On me saisit et m’étudie ; on me retourne et me soupèse ; on me caresse et je m’éveille. Le chaud contact de la peau sur mon cuir me fait frémir. Je m’anime et me déploie ; je m’ouvre à vous.
Aujourd’hui, je ne vaux plus grand-chose mais, jadis, on me chérissait. Tant d’heures passées à surprendre, distraire ou rappeler. Tant d’années devrai-je dire. Tous ces souvenirs emmagasinés à la hâte, avant qu’on ne me délaisse.
O ! Combien je l’ai aimée cette famille, ma famille pour ainsi dire. Et aujourd’hui, plus rien ! Quels ingrats ! Finir dans une vulgaire brocante. Pourtant, ma mémoire n’a pas de prix.
Ma première lecture remonte au printemps 1913. J’avais bien connu d’autres petites mains avant cela, mais rien de bien significatif ; quelques ouvrières, des relieuses, des encolleuses… Autant de mamans dont j’avais croisé les vies l’espace d’un instant, d’une discussion, d’une bribe de phrase ; le temps d’un moment trop court pour apprendre à les connaître vraiment.

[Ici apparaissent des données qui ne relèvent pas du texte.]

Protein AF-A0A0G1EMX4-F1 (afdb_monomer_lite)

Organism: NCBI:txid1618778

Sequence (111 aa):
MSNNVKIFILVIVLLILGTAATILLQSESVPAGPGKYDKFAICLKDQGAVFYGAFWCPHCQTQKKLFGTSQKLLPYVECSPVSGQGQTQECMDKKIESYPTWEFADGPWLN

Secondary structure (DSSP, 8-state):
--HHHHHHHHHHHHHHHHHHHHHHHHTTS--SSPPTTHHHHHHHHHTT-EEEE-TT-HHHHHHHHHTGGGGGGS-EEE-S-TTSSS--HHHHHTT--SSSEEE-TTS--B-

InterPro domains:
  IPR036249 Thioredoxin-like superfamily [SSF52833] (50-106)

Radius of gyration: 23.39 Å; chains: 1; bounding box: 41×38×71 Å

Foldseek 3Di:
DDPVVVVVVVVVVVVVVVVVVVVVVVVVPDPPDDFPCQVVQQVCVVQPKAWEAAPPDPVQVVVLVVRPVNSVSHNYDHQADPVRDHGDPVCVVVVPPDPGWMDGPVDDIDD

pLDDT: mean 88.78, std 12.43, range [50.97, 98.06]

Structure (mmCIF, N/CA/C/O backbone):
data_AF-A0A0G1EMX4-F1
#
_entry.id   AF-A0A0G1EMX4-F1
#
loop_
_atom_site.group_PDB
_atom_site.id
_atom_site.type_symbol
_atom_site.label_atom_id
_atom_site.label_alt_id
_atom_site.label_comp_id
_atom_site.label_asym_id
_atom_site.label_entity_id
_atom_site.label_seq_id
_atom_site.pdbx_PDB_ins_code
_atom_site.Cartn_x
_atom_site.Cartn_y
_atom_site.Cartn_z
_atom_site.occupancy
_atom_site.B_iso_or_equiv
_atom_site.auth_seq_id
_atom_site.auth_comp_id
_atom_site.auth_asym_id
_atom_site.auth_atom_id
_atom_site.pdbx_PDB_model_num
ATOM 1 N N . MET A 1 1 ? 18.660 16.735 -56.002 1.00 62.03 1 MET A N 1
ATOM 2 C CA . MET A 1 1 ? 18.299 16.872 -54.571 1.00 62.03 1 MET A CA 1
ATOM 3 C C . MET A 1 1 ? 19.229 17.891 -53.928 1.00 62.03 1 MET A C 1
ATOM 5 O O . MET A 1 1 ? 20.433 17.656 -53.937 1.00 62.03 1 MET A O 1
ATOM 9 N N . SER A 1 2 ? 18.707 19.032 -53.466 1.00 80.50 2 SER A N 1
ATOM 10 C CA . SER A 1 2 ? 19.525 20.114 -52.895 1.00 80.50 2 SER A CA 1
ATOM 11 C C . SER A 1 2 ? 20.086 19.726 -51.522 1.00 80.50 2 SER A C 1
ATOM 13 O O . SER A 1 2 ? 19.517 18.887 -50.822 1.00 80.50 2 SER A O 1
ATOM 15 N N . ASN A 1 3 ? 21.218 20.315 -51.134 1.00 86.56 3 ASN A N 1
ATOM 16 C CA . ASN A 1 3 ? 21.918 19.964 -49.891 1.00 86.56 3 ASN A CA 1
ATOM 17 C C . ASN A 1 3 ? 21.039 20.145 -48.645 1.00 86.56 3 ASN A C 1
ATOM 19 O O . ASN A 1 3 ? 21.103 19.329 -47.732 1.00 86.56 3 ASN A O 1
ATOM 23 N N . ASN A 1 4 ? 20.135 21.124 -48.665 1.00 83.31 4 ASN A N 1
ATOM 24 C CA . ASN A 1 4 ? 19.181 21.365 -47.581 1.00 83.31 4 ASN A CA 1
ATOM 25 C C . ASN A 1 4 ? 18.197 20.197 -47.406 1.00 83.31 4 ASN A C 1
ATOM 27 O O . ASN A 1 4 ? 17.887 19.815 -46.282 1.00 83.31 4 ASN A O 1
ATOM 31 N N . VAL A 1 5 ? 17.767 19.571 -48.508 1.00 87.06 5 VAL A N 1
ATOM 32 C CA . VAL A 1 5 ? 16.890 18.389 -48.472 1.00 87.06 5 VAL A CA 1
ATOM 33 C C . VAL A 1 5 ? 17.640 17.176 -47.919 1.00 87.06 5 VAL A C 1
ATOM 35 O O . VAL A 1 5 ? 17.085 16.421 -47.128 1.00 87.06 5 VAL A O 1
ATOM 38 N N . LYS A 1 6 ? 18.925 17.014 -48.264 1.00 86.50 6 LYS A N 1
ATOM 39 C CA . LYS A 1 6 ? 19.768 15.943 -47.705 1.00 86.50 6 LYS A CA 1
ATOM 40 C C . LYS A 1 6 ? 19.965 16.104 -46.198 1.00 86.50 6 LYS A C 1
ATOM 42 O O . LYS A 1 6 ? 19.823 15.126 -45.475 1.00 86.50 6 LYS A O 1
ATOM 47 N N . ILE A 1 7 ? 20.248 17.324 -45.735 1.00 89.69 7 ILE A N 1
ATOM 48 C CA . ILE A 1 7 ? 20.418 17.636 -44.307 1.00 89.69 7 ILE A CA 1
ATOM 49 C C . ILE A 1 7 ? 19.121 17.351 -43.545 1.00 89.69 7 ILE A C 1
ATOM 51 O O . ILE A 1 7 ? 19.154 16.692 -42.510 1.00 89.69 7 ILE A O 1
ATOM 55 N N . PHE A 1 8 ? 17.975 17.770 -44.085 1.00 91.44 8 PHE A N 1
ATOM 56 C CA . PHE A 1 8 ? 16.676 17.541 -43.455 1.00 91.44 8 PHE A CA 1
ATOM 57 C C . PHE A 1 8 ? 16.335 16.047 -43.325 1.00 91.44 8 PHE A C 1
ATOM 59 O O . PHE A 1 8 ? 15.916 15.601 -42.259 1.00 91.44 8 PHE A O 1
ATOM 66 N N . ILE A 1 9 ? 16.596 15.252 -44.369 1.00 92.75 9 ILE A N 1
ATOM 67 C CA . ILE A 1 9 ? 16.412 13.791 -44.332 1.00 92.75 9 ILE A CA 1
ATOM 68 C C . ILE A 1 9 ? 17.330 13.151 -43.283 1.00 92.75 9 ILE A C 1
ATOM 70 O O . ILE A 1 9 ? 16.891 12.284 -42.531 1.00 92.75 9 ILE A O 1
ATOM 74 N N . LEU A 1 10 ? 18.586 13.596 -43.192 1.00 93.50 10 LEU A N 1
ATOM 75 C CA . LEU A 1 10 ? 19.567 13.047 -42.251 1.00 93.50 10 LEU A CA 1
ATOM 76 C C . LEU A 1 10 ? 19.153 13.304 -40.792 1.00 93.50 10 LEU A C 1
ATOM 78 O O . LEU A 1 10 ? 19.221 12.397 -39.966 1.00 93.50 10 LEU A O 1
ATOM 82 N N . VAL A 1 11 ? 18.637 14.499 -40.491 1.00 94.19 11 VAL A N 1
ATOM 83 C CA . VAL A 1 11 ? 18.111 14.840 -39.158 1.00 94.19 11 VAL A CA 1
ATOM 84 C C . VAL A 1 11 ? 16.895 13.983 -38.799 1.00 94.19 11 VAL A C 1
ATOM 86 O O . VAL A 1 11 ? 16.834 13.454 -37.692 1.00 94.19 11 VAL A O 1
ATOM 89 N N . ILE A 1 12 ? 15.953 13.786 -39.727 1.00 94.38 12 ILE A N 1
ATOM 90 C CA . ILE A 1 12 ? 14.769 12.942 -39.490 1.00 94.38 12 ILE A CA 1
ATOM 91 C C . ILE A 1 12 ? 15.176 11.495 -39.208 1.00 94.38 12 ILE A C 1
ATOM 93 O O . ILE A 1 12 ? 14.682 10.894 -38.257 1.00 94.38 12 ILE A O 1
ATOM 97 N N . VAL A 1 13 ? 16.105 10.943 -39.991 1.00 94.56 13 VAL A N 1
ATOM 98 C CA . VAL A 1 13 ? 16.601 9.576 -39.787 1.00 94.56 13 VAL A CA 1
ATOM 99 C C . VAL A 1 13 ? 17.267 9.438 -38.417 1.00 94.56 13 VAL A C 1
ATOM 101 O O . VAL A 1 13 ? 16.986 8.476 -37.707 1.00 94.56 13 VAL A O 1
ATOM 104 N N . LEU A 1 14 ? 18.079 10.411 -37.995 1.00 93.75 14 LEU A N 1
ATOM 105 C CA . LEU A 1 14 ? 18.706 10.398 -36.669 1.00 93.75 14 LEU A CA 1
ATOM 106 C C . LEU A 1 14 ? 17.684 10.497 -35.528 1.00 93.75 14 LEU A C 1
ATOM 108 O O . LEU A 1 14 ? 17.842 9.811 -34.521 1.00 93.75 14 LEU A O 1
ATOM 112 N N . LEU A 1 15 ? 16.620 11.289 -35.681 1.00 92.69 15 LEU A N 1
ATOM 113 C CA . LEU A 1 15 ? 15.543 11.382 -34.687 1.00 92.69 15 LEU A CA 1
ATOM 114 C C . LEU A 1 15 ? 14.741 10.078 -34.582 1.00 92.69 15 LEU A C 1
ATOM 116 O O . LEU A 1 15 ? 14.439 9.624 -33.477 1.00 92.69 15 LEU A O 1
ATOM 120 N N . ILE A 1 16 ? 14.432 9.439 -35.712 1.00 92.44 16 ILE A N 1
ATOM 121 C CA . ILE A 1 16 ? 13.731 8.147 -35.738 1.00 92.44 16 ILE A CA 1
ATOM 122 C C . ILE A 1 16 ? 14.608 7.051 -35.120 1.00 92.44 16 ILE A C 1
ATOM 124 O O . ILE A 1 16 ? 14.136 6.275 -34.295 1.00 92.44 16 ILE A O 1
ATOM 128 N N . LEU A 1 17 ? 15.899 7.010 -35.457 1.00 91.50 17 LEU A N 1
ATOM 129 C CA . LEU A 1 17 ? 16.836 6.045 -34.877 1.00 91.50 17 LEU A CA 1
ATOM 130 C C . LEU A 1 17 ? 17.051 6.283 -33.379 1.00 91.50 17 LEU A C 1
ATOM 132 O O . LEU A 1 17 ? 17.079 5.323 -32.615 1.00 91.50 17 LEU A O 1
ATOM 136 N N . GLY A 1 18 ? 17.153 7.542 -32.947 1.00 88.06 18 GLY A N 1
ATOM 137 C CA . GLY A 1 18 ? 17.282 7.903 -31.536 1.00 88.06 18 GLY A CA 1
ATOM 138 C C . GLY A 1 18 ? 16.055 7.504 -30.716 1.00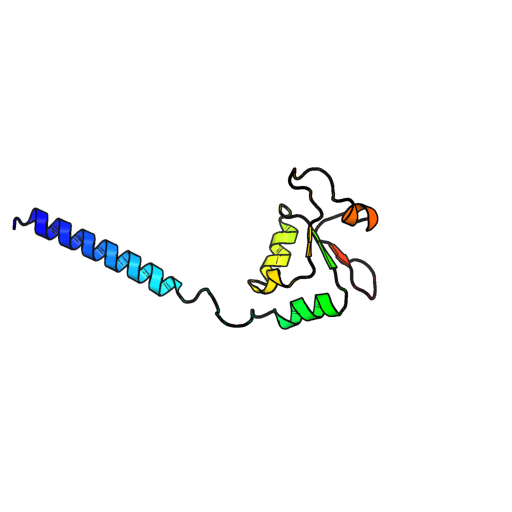 88.06 18 GLY A C 1
ATOM 139 O O . GLY A 1 18 ? 16.196 6.875 -29.671 1.00 88.06 18 GLY A O 1
ATOM 140 N N . THR A 1 19 ? 14.849 7.792 -31.212 1.00 83.69 19 THR A N 1
ATOM 141 C CA . THR A 1 19 ? 13.592 7.403 -30.545 1.00 83.69 19 THR A CA 1
ATOM 142 C C . THR A 1 19 ? 13.400 5.885 -30.518 1.00 83.69 19 THR A C 1
ATOM 144 O O . THR A 1 19 ? 13.086 5.326 -29.464 1.00 83.69 19 THR A O 1
ATOM 147 N N . ALA A 1 20 ? 13.678 5.187 -31.622 1.00 85.12 20 ALA A N 1
ATOM 148 C CA . ALA A 1 20 ? 13.656 3.727 -31.665 1.00 85.12 20 ALA A CA 1
ATOM 149 C C . ALA A 1 20 ? 14.665 3.118 -30.678 1.00 85.12 20 ALA A C 1
ATOM 151 O O . ALA A 1 20 ? 14.307 2.223 -29.918 1.00 85.12 20 ALA A O 1
ATOM 152 N N . ALA A 1 21 ? 15.891 3.647 -30.612 1.00 86.12 21 ALA A N 1
ATOM 153 C CA . ALA A 1 21 ? 16.893 3.210 -29.645 1.00 86.12 21 ALA A CA 1
ATOM 154 C C . ALA A 1 21 ? 16.427 3.432 -28.199 1.00 86.12 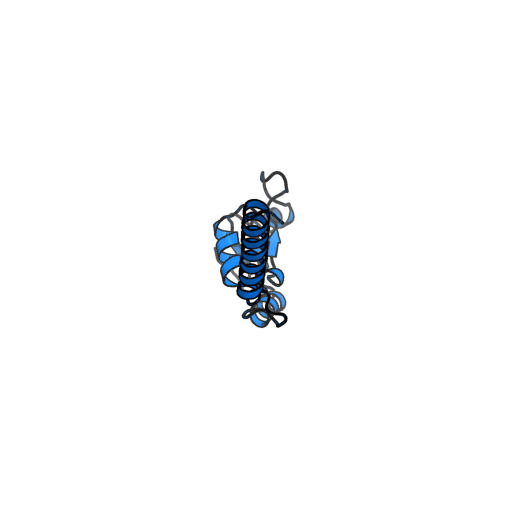21 ALA A C 1
ATOM 156 O O . ALA A 1 21 ? 16.575 2.532 -27.382 1.00 86.12 21 ALA A O 1
ATOM 157 N N . THR A 1 22 ? 15.798 4.568 -27.870 1.00 76.38 22 THR A N 1
ATOM 158 C CA . THR A 1 22 ? 15.262 4.788 -26.513 1.00 76.38 22 THR A CA 1
ATOM 159 C C . THR A 1 22 ? 14.145 3.815 -26.141 1.00 76.38 22 THR A C 1
ATOM 161 O O . THR A 1 22 ? 14.119 3.339 -25.011 1.00 76.38 22 THR A O 1
ATOM 164 N N . ILE A 1 23 ? 13.263 3.468 -27.084 1.00 75.56 23 ILE A N 1
ATOM 165 C CA . ILE A 1 23 ? 12.185 2.493 -26.859 1.00 75.56 23 ILE A CA 1
ATOM 166 C C . ILE A 1 23 ? 12.774 1.091 -26.664 1.00 75.56 23 ILE A C 1
ATOM 168 O O . ILE A 1 23 ? 12.382 0.373 -25.746 1.00 75.56 23 ILE A O 1
ATOM 172 N N . LEU A 1 24 ? 13.757 0.717 -27.487 1.00 73.62 24 LEU A N 1
ATOM 173 C CA . LEU A 1 24 ? 14.439 -0.573 -27.390 1.00 73.62 24 LEU A CA 1
ATOM 174 C C . LEU A 1 24 ? 15.250 -0.696 -26.092 1.00 73.62 24 LEU A C 1
ATOM 176 O O . LEU A 1 24 ? 15.225 -1.748 -25.464 1.00 73.62 24 LEU A O 1
ATOM 180 N N . LEU A 1 25 ? 15.902 0.378 -25.638 1.00 73.75 25 LEU A N 1
ATOM 181 C CA . LEU A 1 25 ? 16.625 0.406 -24.360 1.00 73.75 25 LEU A CA 1
ATOM 182 C C . LEU A 1 25 ? 15.686 0.394 -23.138 1.00 73.75 25 LEU A C 1
ATOM 184 O O . LEU A 1 25 ? 16.089 -0.039 -22.064 1.00 73.75 25 LEU A O 1
ATOM 188 N N . GLN A 1 26 ? 14.431 0.832 -23.278 1.00 65.19 26 GLN A N 1
ATOM 189 C CA . GLN A 1 26 ? 13.407 0.759 -22.220 1.00 65.19 26 GLN A CA 1
ATOM 190 C C . GLN A 1 26 ? 12.663 -0.592 -22.175 1.00 65.19 26 GLN A C 1
ATOM 192 O O . GLN A 1 26 ? 11.900 -0.849 -21.235 1.00 65.19 26 GLN A O 1
ATOM 197 N N . SER A 1 27 ? 12.916 -1.475 -23.150 1.00 55.94 27 SER A N 1
ATOM 198 C CA . SER A 1 27 ? 12.278 -2.790 -23.321 1.00 55.94 27 SER A CA 1
ATOM 199 C C . SER A 1 27 ? 12.614 -3.824 -22.230 1.00 55.94 27 SER A C 1
ATOM 201 O O . SER A 1 27 ? 12.163 -4.964 -22.318 1.00 55.94 27 SER A O 1
ATOM 203 N N . GLU A 1 28 ? 13.371 -3.466 -21.192 1.00 55.09 28 GLU A N 1
ATOM 204 C CA . GLU A 1 28 ? 13.642 -4.351 -20.048 1.00 55.09 28 GLU A CA 1
ATOM 205 C C . GLU A 1 28 ? 12.593 -4.260 -18.920 1.00 55.09 28 GLU A C 1
ATOM 207 O O . GLU A 1 28 ? 12.685 -4.980 -17.927 1.00 55.09 28 GLU A O 1
ATOM 212 N N . SER A 1 29 ? 11.578 -3.393 -19.029 1.00 57.38 29 SER A N 1
ATOM 213 C CA . SER A 1 29 ? 10.752 -3.010 -17.867 1.00 57.38 29 SER A CA 1
ATOM 214 C C . SER A 1 29 ? 9.364 -3.655 -17.737 1.00 57.38 29 SER A C 1
ATOM 216 O O . SER A 1 29 ? 8.634 -3.323 -16.802 1.00 57.38 29 SER A O 1
ATOM 218 N N . VAL A 1 30 ? 8.997 -4.633 -18.570 1.00 57.69 30 VAL A N 1
ATOM 219 C CA . VAL A 1 30 ? 7.797 -5.456 -18.320 1.00 57.69 30 VAL A CA 1
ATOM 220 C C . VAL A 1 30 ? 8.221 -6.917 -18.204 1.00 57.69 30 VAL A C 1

Et puis il y avait eu cet homme. Je m’en souviens comme si c’était hier. La date, vendredi 25 avril ; l’année d’avant la grande guerre. Il m’avait trouvé dans la petite librairie de son quartier. Le soir, il s’était installé à son bureau, me posant délicatement devant lui. Ce jour-là, je pensai bien que ça y était, j’avais enfin une famille. Mais au lieu de me parcourir, il avait saisi sa plume et avait inscrit sur ma page de garde :
« Le 27 Avril 1913, à ma filleule, que ces Fables comme cette communion t’apportent les principes d’une vie équilibrée. »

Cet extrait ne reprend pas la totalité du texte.